Halstrom Posted April 21, 2014 Author Posted April 21, 2014 Yeah the erroneous returns on the first scan is one reason most of my scripts have at least a 9 scan count before executing and it may help lag a bit too as I set some to only run every 500th scan. I have seen some weird stuff at times where scripts just refused to run at all but reloading the save they started ok.
Guest tomm434 Posted April 22, 2014 Posted April 22, 2014 You're expecting to solve problems using linear model solutions when the model is purely event driven. You have to start thinking of scripting for FO as managing a state machine. You're right. The games and engines are very different. But it still would be good to implement wait command - for example I type "Wait 10 seconds" and game creates temporary timer which expires after 10 seconds and script continues, then timer(float variable) deletes itself. Ehm. I've got a question again. Is there any way to make unconscious actor conscious instantly? I've tried lots of commands but nothing seems to work. Of course I can disale\enable them but I would have to do that in front of player so this option is a no-go. "Modav Fiatigue" doesn't work either.
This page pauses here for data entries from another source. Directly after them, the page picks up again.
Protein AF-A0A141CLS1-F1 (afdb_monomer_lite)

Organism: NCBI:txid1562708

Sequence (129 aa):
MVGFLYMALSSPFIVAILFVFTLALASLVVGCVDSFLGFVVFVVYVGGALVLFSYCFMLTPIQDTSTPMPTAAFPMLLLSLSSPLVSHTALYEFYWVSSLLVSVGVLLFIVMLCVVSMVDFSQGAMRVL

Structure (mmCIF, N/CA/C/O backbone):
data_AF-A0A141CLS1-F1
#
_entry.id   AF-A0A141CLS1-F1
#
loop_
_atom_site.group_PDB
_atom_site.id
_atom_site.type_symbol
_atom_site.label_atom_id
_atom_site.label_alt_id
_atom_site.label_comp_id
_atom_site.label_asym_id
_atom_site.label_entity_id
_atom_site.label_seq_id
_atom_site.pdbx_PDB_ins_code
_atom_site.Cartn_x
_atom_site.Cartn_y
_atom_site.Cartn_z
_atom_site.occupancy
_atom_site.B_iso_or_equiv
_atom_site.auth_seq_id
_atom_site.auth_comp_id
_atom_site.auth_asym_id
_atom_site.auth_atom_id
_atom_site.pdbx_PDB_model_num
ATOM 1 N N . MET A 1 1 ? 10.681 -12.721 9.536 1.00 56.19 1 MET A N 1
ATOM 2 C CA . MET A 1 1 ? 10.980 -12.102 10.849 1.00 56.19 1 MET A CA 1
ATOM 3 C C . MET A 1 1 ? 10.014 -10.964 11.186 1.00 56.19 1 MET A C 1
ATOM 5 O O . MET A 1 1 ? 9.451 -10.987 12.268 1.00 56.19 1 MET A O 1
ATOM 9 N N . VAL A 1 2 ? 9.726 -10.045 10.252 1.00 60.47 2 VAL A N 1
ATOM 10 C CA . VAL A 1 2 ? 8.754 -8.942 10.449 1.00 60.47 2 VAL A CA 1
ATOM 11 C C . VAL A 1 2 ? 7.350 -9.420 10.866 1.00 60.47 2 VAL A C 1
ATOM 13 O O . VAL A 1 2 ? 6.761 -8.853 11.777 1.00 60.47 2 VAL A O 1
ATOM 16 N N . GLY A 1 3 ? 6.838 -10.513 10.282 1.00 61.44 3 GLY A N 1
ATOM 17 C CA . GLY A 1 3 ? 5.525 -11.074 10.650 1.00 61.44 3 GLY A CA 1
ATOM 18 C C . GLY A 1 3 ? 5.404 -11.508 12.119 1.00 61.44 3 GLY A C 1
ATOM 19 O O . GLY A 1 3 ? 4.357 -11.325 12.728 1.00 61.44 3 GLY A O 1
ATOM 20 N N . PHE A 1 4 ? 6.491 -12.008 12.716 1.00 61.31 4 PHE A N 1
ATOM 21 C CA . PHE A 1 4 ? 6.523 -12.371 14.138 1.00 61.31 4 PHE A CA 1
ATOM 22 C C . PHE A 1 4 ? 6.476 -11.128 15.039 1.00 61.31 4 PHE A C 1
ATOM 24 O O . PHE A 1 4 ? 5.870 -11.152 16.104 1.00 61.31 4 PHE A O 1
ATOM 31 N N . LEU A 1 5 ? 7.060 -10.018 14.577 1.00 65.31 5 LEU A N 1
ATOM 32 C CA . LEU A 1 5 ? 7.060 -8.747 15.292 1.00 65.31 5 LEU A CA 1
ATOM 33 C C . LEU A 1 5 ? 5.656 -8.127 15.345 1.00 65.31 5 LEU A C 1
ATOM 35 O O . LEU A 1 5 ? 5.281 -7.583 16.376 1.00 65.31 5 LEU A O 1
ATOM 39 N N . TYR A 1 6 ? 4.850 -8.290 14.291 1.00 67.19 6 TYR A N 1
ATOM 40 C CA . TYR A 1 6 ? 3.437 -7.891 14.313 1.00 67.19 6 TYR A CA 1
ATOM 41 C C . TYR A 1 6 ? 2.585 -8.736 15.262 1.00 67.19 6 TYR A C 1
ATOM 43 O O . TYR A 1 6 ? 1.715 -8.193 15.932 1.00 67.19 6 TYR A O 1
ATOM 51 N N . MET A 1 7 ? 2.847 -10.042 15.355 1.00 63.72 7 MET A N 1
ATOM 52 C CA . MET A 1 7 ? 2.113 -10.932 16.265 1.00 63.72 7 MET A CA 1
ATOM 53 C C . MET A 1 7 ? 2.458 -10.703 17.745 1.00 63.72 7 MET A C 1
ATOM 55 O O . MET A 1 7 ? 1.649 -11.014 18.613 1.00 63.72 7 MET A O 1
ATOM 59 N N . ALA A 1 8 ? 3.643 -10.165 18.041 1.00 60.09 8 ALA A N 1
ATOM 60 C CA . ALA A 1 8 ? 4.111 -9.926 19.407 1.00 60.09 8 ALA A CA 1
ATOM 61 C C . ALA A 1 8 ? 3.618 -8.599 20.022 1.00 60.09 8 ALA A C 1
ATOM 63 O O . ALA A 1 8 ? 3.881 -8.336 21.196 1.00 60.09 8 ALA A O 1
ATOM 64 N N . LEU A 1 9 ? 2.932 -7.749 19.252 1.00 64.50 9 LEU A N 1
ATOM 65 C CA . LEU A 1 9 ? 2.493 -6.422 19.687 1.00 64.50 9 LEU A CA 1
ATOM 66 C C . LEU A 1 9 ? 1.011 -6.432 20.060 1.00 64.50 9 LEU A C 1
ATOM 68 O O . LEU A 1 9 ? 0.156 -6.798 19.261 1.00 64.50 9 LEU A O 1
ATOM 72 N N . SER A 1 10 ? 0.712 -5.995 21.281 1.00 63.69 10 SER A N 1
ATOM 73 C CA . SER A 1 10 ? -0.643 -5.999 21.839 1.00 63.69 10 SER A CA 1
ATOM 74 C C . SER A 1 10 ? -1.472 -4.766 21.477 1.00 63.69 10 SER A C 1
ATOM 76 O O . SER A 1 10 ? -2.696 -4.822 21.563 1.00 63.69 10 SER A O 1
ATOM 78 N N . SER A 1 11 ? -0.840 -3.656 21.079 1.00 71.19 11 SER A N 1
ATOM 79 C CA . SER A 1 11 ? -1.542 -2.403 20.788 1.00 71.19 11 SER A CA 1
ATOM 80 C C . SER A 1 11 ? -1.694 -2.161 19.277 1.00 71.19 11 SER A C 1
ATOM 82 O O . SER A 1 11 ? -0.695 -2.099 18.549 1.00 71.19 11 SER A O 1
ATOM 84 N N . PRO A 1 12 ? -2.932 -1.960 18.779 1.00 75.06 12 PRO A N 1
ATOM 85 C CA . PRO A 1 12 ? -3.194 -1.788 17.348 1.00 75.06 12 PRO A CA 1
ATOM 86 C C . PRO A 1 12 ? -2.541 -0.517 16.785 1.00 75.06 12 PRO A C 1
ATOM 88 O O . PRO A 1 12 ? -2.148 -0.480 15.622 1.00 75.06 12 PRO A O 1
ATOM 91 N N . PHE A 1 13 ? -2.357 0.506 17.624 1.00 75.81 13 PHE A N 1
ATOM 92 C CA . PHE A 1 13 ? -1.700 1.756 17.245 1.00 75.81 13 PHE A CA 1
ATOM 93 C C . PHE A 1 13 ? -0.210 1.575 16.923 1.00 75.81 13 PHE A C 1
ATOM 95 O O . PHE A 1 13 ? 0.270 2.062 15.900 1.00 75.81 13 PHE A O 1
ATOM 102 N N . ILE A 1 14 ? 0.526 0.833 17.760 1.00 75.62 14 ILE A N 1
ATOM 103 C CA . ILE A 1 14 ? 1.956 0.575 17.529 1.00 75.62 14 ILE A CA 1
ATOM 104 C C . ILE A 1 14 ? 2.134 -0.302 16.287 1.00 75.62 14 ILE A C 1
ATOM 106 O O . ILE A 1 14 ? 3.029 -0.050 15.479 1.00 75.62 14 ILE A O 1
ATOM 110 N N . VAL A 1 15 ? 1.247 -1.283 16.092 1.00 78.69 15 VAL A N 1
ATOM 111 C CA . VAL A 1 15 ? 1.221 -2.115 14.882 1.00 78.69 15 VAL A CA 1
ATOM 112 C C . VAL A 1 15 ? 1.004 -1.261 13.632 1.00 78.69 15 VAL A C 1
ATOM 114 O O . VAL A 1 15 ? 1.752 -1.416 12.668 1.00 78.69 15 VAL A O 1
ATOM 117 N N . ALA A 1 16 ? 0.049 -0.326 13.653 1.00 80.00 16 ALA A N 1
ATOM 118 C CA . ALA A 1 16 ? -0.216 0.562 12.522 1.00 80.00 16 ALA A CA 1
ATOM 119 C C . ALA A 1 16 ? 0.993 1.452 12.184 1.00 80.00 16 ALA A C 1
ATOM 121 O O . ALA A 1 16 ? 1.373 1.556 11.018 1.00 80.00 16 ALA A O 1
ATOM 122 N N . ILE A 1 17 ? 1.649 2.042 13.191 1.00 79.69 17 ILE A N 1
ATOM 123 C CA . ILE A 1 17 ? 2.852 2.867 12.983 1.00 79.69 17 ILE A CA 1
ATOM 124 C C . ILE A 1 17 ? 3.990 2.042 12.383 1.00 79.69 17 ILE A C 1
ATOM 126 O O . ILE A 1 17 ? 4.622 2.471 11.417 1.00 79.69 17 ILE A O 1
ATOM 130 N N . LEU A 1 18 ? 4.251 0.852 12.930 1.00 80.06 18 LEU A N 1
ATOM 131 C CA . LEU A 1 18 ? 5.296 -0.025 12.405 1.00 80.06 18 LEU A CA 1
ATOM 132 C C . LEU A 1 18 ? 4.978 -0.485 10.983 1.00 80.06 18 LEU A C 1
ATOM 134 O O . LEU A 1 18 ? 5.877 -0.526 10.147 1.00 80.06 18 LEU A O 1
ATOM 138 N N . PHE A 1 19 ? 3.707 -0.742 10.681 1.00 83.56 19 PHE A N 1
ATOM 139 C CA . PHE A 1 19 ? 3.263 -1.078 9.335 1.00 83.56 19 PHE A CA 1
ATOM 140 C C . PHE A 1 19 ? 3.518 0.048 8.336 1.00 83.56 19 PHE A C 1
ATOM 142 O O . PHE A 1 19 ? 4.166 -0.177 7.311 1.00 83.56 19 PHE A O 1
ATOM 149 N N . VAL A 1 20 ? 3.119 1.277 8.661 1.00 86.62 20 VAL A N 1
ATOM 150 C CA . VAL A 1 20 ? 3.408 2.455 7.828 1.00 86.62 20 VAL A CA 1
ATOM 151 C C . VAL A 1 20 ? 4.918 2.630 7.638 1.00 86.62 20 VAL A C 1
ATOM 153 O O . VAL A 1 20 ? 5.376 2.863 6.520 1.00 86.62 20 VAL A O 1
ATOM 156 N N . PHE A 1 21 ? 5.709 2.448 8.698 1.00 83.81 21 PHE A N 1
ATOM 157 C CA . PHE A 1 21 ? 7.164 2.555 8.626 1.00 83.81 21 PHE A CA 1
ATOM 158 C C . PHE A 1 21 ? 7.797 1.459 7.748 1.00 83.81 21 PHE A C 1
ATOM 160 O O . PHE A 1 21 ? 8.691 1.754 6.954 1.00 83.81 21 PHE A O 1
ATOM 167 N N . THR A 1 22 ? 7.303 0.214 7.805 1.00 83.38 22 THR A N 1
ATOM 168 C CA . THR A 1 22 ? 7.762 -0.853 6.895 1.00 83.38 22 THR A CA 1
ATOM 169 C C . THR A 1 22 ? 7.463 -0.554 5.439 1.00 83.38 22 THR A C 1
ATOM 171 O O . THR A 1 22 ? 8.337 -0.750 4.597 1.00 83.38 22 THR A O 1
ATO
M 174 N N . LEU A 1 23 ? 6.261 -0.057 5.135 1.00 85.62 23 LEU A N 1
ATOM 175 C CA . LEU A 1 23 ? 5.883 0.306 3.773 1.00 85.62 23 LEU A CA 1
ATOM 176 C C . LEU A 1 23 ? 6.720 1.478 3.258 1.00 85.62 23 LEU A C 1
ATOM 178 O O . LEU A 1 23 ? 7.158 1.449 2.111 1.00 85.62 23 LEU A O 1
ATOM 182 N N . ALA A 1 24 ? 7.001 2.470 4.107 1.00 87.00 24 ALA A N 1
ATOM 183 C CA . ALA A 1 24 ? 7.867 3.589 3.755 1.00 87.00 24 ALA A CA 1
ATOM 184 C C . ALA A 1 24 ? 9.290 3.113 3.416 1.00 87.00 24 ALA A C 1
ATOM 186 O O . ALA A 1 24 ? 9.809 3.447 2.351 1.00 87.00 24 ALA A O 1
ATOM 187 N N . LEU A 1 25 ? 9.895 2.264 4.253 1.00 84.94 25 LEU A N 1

Guest Posted April 22, 2014 Posted April 22, 2014 What about a CIOS that damages the fatigue? I never tried that but it's the first thing I can think about
Guest tomm434 Posted April 22, 2014 Posted April 22, 2014 What about a CIOS that damages the fatigue? I never tried that but it's the first thing I can think about So, if npc is unconscious by spell he will get up instantly when I delete spell?
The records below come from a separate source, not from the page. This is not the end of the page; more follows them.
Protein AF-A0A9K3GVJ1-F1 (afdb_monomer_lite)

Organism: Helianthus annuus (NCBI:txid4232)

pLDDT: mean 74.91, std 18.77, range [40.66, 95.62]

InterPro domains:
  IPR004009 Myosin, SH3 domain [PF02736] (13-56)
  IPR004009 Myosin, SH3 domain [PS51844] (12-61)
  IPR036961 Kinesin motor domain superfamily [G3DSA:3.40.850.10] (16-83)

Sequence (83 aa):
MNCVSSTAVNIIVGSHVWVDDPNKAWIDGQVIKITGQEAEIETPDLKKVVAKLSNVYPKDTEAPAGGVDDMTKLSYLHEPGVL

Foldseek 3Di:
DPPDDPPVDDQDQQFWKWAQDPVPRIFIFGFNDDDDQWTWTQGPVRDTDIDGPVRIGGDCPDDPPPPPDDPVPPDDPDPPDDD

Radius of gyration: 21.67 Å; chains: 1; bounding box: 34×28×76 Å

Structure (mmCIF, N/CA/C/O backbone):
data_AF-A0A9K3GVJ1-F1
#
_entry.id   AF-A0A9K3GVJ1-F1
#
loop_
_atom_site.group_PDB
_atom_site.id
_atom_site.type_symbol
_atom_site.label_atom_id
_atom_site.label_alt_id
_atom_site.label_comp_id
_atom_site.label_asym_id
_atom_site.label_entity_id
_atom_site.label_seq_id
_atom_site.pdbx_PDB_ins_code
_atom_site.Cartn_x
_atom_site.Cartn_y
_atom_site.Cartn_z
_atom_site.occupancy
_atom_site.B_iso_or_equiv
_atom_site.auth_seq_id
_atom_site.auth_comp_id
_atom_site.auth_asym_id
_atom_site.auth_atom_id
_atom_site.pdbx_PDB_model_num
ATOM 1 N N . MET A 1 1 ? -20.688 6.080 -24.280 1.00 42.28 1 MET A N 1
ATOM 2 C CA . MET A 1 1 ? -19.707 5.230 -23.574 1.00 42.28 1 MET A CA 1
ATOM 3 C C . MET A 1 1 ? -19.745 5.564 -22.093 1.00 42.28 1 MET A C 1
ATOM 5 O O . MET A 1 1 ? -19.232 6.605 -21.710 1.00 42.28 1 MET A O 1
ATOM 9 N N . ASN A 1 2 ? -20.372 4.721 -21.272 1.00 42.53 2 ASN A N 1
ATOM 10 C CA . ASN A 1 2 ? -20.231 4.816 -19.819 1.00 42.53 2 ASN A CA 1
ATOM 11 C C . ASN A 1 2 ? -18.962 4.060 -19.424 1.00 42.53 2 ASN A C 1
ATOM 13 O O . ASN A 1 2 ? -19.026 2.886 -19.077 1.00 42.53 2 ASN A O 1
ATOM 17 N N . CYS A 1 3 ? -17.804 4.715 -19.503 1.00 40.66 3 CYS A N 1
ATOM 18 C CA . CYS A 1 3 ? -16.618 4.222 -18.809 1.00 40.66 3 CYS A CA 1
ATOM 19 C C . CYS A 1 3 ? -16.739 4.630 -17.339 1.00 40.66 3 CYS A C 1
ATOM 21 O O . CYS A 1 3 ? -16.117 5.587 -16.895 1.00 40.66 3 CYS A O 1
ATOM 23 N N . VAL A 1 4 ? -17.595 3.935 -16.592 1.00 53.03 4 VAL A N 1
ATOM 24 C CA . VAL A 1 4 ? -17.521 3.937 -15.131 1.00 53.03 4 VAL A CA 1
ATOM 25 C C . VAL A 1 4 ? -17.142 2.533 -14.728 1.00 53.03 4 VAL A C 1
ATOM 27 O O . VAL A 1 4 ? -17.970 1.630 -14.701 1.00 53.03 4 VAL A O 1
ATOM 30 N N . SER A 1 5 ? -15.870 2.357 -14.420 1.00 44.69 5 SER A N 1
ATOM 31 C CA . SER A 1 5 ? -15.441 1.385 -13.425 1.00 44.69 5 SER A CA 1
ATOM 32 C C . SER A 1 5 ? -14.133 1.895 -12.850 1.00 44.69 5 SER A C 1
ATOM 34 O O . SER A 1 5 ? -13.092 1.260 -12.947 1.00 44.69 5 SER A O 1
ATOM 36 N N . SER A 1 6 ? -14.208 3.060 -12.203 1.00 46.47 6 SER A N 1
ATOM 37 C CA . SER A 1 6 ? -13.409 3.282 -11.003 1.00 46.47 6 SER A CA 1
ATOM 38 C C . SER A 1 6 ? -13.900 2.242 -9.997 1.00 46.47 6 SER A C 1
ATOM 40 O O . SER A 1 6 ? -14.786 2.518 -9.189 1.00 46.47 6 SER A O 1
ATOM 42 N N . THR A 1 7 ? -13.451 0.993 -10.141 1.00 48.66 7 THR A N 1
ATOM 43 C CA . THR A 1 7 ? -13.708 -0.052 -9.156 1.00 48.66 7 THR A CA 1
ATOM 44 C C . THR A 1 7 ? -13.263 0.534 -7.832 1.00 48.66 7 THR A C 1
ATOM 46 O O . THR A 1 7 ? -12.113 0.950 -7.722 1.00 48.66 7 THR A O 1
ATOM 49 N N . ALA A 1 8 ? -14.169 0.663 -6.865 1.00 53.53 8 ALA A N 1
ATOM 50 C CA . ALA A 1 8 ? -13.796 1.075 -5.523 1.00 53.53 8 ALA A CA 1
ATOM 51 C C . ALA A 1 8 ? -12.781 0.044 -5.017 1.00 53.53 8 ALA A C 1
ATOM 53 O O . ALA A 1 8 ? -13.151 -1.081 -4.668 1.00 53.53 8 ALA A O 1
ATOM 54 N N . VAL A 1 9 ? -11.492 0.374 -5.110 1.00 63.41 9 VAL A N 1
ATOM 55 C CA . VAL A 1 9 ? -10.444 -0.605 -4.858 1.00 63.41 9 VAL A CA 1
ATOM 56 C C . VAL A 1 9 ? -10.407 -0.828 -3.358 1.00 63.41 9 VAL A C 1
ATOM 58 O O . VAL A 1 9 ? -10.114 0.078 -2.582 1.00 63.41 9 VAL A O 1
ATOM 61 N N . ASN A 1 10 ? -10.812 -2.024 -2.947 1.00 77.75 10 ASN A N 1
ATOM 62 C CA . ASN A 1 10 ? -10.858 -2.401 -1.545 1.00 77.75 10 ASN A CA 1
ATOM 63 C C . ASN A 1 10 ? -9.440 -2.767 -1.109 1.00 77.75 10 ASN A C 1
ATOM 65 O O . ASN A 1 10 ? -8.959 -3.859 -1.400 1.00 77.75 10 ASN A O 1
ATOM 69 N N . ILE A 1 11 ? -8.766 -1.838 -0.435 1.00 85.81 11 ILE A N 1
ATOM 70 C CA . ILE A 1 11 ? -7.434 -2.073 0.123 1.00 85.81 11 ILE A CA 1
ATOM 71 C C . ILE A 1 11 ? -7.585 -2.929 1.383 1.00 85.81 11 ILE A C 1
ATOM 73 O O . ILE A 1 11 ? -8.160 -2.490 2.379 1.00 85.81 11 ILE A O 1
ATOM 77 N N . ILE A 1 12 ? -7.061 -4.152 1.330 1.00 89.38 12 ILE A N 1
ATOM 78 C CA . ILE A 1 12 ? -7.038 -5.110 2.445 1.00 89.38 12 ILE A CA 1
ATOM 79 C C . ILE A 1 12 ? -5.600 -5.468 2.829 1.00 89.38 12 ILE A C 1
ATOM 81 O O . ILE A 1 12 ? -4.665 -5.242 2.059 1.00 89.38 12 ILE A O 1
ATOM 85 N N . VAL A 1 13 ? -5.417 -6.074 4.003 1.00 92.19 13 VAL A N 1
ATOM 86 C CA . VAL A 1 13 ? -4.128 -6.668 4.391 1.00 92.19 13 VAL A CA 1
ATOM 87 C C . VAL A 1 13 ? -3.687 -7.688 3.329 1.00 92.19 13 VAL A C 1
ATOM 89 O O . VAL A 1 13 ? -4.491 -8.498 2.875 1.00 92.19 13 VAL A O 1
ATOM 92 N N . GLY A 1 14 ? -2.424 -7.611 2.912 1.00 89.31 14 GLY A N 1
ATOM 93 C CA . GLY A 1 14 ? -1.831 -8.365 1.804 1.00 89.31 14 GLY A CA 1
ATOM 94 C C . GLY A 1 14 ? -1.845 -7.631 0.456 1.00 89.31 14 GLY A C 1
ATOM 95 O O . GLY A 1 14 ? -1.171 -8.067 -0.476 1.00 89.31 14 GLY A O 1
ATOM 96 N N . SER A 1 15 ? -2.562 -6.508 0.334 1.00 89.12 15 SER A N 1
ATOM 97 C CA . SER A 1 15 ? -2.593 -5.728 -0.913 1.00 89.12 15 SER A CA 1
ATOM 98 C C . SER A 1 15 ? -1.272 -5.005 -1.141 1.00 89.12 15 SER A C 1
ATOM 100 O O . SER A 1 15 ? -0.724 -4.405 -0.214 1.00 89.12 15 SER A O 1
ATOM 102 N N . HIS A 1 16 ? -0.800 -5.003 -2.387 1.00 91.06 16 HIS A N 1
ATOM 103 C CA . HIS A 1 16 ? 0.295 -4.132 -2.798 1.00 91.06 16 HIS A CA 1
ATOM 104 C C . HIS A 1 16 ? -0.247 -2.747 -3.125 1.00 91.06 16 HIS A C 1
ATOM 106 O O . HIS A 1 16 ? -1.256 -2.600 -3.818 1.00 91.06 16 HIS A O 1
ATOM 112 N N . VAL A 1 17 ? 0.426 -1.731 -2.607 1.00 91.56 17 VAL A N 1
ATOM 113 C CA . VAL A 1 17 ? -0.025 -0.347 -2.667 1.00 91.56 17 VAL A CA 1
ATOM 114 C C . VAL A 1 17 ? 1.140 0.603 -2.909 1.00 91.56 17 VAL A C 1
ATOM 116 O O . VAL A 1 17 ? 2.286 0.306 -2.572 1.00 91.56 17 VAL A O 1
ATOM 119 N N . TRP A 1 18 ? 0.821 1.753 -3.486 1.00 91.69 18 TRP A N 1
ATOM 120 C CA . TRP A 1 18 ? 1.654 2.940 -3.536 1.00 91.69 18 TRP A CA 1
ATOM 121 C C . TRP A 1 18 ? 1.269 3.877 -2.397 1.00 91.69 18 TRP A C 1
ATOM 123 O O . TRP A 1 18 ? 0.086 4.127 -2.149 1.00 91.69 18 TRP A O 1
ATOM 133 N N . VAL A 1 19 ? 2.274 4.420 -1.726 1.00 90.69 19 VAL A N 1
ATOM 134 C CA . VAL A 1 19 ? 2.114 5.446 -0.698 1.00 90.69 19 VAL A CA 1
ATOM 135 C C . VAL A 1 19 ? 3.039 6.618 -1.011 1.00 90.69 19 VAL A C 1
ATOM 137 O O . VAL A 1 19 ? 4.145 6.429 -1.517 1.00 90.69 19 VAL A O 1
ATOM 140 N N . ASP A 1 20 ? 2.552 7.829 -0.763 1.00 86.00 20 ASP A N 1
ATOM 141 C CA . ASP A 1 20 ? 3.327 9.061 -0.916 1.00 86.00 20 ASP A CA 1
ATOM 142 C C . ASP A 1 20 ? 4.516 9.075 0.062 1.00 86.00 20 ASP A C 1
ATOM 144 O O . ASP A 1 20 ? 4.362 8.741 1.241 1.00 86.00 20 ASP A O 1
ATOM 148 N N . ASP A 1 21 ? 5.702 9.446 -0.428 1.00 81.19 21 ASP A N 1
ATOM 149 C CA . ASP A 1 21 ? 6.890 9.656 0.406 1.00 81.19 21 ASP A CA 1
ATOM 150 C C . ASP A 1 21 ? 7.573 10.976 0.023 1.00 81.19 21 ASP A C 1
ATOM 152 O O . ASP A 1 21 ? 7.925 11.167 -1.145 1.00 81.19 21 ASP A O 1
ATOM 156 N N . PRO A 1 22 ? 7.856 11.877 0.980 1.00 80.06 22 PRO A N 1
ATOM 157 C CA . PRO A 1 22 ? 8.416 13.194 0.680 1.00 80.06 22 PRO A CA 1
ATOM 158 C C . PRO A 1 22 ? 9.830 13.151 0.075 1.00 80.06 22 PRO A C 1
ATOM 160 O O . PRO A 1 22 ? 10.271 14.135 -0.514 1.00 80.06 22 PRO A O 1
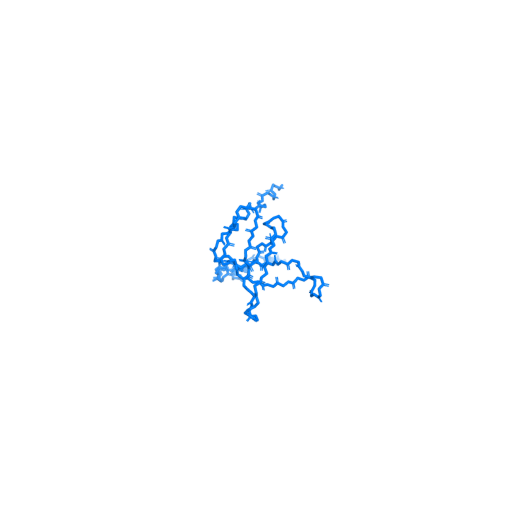ATOM 163 N N . ASN A 1 23 ? 10.553 12.035 0.206 1.00 79.81 23 ASN A N 1
ATOM 164 C CA . ASN A 1 23 ? 11.911 11.868 -0.318 1.00 79.81 23 ASN A CA 1
ATOM 165 C C 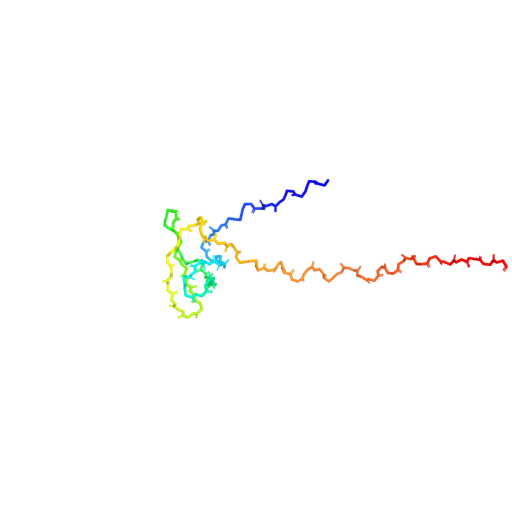. ASN A 1 23 ? 11.933 11.167 -1.682 1.00 79.81 23 ASN A C 1
ATOM 167 O O . ASN A 1 23 ? 12.875 11.363 -2.449 1.00 79.81 23 ASN A O 1
ATOM 171 N N . LYS A 1 24 ? 10.940 10.313 -1.967 1.00 70.06 24 LYS A N 1
ATOM 172 C CA . LYS A 1 24 ? 10.891 9.463 -3.173 1.00 70.06 24 LYS A CA 1
ATOM 173 C C . LYS A 1 24 ? 9.670 9.707 -4.071 1.00 70.06 24 LYS A C 1
ATOM 175 O O . LYS A 1 24 ? 9.537 9.026 -5.084 1.00 70.06 24 LYS A O 1
ATOM 180 N N . ALA A 1 25 ? 8.822 10.682 -3.739 1.00 79.69 25 ALA A N 1
ATOM 181 C CA . ALA A 1 25 ? 7.501 10.953 -4.314 1.00 79.69 25 ALA A CA 1
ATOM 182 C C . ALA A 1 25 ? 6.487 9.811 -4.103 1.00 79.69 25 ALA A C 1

Guest Posted April 22, 2014 Posted April 22, 2014 if he doesn't, what about a CIOS to restore some fatigue?
Guest tomm434 Posted April 22, 2014 Posted April 22, 2014 if he doesn't, what about a CIOS to restore some fatigue? Ok, we'll see if that works.
jaam Posted April 22, 2014 Posted April 22, 2014 Fatigue will restore itself in time. I am not sure you can affect it once it's negative.